Action item: Among the records below, find the line that has "ATOM 74 N N"; from there, give the lines again exactly, and stop after the line that has "ATOM 76 C C".

===== Data extracts =====

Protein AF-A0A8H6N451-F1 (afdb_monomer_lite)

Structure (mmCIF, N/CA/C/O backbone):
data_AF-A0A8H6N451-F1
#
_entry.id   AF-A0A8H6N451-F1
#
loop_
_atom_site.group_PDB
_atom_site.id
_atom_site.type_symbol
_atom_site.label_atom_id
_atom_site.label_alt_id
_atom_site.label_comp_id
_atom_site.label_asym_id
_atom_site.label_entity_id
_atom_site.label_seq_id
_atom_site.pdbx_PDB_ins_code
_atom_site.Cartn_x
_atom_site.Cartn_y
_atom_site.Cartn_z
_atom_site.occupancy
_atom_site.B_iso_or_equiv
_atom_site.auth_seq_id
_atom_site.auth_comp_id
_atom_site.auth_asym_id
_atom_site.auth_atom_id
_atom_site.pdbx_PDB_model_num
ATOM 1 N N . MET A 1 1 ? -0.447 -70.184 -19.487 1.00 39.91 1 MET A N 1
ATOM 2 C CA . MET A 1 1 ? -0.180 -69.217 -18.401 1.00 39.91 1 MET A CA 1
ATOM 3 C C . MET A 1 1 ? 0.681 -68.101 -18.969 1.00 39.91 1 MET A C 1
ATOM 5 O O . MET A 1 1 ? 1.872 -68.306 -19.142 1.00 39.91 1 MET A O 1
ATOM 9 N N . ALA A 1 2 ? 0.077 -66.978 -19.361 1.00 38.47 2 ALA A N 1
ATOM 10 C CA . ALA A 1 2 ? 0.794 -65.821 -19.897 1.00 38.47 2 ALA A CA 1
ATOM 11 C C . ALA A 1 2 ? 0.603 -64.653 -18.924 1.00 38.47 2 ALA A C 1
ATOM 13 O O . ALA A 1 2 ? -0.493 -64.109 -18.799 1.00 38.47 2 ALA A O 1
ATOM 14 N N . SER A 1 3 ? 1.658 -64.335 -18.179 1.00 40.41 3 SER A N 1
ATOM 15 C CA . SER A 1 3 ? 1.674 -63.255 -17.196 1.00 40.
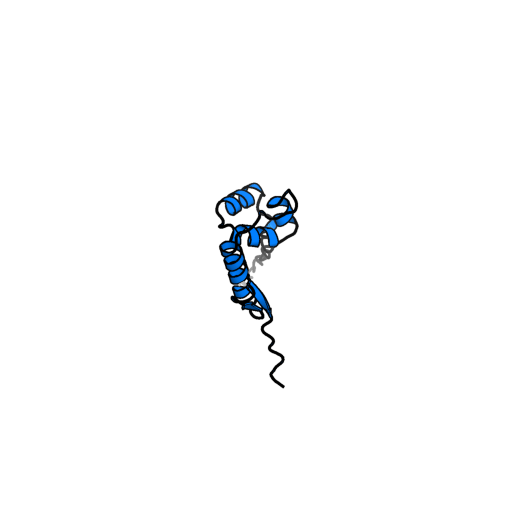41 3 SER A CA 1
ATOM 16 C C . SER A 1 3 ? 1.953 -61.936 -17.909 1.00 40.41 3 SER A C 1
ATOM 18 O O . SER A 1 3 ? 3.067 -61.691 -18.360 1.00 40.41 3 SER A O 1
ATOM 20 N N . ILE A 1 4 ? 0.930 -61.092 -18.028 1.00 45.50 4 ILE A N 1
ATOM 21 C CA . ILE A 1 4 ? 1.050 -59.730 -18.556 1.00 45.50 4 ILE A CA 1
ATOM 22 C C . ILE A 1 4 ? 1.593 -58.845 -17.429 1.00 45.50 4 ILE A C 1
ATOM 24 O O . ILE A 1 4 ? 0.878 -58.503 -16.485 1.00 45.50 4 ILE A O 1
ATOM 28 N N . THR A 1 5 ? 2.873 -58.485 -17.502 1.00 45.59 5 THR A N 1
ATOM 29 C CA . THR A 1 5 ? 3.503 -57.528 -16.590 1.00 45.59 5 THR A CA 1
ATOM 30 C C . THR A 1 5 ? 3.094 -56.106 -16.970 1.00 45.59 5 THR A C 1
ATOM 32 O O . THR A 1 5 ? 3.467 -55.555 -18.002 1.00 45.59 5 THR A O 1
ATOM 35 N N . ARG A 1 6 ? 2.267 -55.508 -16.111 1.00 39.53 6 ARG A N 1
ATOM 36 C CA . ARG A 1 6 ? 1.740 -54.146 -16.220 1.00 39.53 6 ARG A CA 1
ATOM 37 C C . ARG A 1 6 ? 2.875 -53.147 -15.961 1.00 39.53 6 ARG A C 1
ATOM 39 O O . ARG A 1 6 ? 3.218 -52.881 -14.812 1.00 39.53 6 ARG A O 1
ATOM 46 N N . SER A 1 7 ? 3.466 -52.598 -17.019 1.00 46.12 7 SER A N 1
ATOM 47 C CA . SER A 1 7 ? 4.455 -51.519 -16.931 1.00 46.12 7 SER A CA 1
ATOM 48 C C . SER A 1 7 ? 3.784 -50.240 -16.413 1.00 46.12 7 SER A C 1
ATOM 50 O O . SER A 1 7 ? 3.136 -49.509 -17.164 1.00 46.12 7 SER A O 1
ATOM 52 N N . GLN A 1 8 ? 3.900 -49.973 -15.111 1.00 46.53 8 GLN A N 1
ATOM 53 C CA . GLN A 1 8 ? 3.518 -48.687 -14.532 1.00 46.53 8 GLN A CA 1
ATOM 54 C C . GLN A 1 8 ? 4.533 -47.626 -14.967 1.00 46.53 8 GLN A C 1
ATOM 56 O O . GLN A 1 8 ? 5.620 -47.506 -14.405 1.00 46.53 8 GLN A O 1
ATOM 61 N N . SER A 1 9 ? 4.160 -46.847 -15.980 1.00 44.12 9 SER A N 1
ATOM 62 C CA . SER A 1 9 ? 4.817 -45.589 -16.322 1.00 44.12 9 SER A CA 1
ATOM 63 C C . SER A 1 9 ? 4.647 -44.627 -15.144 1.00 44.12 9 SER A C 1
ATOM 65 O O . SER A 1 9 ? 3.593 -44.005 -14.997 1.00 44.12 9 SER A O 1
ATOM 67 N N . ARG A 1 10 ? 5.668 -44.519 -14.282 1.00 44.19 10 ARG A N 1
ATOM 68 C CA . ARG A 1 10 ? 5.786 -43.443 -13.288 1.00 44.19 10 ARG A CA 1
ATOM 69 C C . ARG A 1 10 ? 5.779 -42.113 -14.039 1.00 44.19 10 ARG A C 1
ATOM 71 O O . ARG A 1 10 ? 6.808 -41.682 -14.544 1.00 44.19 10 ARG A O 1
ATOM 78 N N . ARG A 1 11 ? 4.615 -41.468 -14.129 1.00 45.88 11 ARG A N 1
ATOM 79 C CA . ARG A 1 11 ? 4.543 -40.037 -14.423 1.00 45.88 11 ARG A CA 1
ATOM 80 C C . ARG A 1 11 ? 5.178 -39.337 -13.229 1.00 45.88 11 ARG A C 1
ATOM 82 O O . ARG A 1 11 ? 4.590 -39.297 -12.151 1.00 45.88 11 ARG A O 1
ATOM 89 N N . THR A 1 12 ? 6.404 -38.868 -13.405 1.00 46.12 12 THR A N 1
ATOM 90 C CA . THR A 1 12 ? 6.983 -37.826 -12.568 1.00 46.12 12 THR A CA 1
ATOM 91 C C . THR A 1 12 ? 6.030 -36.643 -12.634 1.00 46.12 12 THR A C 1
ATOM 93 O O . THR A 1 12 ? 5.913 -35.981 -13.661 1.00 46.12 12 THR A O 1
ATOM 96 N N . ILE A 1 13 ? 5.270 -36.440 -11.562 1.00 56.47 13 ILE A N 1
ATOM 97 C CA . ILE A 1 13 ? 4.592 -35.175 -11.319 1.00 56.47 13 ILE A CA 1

=====
===== Data extracts =====

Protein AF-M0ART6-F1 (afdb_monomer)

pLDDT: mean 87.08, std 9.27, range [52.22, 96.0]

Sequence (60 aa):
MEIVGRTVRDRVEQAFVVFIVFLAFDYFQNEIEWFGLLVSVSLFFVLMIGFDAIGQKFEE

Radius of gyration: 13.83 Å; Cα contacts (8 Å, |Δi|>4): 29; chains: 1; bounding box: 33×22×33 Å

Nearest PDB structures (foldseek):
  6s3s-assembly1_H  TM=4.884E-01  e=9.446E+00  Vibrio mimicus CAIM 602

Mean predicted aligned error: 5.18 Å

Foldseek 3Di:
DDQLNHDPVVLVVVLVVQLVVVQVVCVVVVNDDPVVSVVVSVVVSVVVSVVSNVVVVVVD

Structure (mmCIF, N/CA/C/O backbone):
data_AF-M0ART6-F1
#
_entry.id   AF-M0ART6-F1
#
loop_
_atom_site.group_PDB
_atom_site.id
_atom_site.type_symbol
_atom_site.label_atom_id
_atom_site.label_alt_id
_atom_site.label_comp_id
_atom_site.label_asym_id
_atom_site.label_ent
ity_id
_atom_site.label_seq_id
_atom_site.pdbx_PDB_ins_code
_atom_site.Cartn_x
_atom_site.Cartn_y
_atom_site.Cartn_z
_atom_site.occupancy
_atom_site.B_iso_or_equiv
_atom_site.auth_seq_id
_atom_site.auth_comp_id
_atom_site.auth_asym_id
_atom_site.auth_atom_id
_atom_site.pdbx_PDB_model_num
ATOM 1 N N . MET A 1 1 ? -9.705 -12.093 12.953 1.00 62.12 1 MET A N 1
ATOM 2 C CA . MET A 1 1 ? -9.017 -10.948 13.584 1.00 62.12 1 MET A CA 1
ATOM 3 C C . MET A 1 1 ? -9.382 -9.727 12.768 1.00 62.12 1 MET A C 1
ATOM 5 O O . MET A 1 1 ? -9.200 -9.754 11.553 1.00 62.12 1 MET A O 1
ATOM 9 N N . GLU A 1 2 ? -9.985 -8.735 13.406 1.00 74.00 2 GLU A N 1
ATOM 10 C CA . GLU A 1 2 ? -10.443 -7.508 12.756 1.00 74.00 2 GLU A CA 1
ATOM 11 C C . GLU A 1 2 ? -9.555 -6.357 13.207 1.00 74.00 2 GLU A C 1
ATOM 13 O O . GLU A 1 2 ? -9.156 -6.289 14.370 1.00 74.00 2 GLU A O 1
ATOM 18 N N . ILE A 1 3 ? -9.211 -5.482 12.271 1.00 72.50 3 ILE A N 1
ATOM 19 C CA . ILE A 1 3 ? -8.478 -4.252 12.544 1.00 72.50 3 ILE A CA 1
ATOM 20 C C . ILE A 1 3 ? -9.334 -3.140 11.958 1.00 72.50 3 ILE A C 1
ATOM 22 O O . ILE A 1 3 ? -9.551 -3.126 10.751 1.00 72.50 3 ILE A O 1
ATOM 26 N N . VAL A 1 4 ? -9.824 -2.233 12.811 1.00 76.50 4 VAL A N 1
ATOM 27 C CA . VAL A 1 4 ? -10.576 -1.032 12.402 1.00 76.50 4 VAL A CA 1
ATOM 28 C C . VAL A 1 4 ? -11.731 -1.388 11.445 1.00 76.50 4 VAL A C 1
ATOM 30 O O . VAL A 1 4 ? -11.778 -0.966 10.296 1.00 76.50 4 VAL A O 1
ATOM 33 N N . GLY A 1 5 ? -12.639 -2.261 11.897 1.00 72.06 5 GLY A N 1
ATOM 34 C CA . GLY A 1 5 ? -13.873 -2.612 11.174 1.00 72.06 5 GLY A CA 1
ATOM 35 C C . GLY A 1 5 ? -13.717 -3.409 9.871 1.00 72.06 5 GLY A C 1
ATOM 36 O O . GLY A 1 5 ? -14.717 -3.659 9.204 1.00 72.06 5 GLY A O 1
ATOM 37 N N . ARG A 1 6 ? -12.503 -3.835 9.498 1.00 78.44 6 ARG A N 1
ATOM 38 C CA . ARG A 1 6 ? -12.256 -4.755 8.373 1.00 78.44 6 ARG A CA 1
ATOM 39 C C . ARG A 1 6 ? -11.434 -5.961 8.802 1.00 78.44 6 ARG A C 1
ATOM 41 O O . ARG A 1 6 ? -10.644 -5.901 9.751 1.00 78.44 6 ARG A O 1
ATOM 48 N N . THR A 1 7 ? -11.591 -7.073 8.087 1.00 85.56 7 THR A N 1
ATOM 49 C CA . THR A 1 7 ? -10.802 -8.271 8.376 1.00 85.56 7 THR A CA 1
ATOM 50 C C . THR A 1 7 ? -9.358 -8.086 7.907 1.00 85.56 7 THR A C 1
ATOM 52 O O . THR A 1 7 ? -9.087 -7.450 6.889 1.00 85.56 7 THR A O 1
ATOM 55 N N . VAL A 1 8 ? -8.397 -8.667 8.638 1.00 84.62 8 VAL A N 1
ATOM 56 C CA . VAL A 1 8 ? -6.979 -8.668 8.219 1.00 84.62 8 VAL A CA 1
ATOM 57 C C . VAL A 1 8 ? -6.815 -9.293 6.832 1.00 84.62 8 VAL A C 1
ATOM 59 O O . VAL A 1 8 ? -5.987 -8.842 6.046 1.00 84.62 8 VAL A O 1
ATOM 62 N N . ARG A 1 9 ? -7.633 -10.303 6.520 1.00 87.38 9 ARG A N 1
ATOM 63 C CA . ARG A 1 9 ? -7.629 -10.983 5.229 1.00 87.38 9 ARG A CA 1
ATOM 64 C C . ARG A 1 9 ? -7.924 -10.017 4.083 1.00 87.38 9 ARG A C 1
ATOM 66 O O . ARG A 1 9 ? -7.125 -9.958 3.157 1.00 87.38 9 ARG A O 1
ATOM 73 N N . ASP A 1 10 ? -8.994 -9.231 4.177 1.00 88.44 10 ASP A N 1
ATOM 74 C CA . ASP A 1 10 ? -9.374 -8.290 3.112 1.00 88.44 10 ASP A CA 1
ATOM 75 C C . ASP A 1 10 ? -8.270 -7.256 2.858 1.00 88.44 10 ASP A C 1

=====
===== Data extracts =====

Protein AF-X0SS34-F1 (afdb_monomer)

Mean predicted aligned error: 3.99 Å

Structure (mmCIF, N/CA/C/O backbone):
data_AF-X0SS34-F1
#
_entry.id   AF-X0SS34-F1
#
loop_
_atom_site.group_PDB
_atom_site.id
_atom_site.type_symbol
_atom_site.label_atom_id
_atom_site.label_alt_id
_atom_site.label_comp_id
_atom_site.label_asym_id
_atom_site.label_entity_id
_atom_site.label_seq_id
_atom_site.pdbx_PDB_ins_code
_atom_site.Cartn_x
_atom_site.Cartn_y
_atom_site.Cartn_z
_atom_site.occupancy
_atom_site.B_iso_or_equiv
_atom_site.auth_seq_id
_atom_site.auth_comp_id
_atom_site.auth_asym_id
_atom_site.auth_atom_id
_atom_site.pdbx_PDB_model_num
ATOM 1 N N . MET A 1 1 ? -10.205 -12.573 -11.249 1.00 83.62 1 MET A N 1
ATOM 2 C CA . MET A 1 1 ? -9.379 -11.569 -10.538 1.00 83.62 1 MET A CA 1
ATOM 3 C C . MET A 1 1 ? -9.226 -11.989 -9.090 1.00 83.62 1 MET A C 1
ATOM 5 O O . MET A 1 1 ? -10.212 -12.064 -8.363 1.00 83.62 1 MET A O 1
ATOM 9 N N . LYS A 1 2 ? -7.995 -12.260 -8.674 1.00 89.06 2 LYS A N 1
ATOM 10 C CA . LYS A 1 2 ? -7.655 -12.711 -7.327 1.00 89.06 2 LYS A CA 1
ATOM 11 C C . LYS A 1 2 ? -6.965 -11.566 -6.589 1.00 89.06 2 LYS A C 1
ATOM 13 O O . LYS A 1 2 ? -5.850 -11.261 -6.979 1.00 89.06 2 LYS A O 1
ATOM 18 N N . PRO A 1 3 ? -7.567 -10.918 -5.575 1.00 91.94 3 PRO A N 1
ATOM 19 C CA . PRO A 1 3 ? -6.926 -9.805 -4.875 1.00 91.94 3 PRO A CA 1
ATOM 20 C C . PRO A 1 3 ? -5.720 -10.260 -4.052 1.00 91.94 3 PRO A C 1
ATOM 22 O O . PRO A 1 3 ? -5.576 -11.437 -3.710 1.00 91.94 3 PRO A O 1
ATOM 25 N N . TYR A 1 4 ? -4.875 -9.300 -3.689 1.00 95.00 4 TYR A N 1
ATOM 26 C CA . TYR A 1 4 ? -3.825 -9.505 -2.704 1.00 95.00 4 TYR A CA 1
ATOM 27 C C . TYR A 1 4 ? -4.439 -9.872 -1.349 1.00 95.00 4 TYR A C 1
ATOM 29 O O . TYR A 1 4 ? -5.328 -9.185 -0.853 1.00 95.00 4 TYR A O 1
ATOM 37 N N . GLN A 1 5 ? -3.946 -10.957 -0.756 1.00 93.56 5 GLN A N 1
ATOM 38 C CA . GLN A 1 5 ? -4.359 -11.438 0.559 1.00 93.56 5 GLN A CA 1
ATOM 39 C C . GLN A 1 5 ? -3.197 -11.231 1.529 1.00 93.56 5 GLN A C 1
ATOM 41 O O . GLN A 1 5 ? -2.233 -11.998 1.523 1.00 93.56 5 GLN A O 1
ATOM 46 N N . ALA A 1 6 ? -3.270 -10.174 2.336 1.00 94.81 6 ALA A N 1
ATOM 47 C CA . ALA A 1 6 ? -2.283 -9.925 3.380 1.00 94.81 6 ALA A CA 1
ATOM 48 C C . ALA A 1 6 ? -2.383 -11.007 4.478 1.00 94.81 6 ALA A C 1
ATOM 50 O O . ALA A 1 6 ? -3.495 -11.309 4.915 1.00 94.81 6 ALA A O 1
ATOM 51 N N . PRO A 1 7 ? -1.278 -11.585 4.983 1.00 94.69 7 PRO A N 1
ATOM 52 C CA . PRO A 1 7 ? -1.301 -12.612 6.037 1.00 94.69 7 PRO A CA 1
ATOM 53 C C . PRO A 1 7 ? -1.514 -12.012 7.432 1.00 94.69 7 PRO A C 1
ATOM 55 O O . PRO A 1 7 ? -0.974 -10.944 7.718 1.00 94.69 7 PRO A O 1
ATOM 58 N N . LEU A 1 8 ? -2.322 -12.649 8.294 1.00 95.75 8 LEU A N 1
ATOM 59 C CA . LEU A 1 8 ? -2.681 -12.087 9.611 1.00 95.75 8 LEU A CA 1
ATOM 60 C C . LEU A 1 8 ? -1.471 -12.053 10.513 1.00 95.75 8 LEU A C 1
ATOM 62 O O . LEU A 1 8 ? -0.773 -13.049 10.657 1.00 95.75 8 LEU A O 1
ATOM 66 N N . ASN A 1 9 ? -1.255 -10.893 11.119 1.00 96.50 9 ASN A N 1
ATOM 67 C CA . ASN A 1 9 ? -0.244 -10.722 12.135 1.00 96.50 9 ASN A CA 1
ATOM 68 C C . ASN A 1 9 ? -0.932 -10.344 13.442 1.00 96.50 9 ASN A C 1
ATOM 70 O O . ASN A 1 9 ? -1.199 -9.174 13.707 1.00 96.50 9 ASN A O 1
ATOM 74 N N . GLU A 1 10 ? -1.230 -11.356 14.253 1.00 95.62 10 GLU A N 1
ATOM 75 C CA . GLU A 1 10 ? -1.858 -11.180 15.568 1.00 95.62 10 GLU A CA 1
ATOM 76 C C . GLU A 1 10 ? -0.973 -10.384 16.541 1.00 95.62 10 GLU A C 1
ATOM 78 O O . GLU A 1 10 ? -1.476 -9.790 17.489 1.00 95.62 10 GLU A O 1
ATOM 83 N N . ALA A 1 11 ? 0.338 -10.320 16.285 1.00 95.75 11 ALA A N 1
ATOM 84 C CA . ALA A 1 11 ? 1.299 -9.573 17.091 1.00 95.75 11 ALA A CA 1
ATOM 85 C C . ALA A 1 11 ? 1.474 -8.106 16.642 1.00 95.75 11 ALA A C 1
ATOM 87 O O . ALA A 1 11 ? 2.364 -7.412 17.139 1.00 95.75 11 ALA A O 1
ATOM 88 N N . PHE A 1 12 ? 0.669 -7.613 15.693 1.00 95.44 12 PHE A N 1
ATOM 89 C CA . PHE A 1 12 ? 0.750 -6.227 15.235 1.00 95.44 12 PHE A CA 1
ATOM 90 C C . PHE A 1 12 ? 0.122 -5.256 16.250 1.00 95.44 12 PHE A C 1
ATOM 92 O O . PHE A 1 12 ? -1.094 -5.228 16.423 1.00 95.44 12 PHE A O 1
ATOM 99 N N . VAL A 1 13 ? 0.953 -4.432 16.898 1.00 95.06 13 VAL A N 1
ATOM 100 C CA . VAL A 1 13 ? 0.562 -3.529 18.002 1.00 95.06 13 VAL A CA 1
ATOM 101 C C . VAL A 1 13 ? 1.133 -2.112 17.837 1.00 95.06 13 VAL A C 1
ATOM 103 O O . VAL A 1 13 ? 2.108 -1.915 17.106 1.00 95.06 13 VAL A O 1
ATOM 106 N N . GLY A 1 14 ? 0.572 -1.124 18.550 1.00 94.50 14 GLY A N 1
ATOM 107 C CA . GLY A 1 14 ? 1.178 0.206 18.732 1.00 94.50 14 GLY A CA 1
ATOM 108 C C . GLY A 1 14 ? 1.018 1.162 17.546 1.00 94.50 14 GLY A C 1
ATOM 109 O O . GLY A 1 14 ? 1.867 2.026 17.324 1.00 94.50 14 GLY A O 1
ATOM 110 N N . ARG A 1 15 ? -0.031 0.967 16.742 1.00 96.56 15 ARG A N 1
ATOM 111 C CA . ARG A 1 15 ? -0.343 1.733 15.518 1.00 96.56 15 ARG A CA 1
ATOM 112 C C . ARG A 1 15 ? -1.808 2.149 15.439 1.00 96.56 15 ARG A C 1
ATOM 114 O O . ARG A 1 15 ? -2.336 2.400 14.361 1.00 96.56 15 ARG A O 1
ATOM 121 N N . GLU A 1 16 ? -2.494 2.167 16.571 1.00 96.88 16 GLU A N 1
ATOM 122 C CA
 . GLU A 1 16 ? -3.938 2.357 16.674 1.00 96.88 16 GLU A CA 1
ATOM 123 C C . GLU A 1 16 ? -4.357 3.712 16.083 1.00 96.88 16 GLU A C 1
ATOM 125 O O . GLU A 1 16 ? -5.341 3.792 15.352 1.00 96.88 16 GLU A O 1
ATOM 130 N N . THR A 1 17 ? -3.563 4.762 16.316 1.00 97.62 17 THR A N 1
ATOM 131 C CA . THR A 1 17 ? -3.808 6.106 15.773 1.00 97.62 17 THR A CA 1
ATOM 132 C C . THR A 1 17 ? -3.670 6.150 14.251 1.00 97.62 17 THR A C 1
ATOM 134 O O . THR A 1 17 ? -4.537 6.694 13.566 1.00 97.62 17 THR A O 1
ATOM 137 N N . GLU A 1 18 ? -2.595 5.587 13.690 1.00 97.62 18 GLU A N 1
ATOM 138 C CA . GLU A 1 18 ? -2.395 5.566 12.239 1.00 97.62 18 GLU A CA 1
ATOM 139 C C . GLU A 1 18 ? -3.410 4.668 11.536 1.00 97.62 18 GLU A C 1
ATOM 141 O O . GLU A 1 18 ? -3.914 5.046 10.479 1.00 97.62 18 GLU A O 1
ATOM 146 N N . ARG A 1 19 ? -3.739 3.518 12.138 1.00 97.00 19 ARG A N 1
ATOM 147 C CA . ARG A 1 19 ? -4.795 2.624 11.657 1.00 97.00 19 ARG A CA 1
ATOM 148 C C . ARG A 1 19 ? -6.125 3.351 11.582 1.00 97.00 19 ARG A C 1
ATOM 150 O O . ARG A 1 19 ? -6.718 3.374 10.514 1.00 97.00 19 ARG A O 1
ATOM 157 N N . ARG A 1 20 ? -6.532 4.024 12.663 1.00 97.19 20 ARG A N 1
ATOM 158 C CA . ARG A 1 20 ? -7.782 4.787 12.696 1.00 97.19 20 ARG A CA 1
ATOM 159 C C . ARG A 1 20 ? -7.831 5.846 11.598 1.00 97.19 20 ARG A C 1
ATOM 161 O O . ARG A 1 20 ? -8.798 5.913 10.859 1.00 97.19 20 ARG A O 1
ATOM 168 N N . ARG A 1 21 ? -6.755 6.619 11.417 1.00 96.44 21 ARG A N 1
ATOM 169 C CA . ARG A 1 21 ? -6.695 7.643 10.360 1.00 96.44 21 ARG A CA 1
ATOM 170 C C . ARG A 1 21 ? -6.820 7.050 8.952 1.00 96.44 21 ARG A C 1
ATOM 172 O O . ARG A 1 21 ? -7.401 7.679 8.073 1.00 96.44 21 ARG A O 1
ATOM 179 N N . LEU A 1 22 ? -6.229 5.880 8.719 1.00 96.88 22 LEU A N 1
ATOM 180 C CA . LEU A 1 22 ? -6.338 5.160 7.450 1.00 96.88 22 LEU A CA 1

=====

Reply to the exercise:
ATOM 74 N N . GLU A 1 10 ? -1.230 -11.356 14.253 1.00 95.62 10 GLU A N 1
ATOM 75 C CA . GLU A 1 10 ? -1.858 -11.180 15.568 1.00 95.62 10 GLU A CA 1
ATOM 76 C C . GLU A 1 10 ? -0.973 -10.384 16.541 1.00 95.62 10 GLU A C 1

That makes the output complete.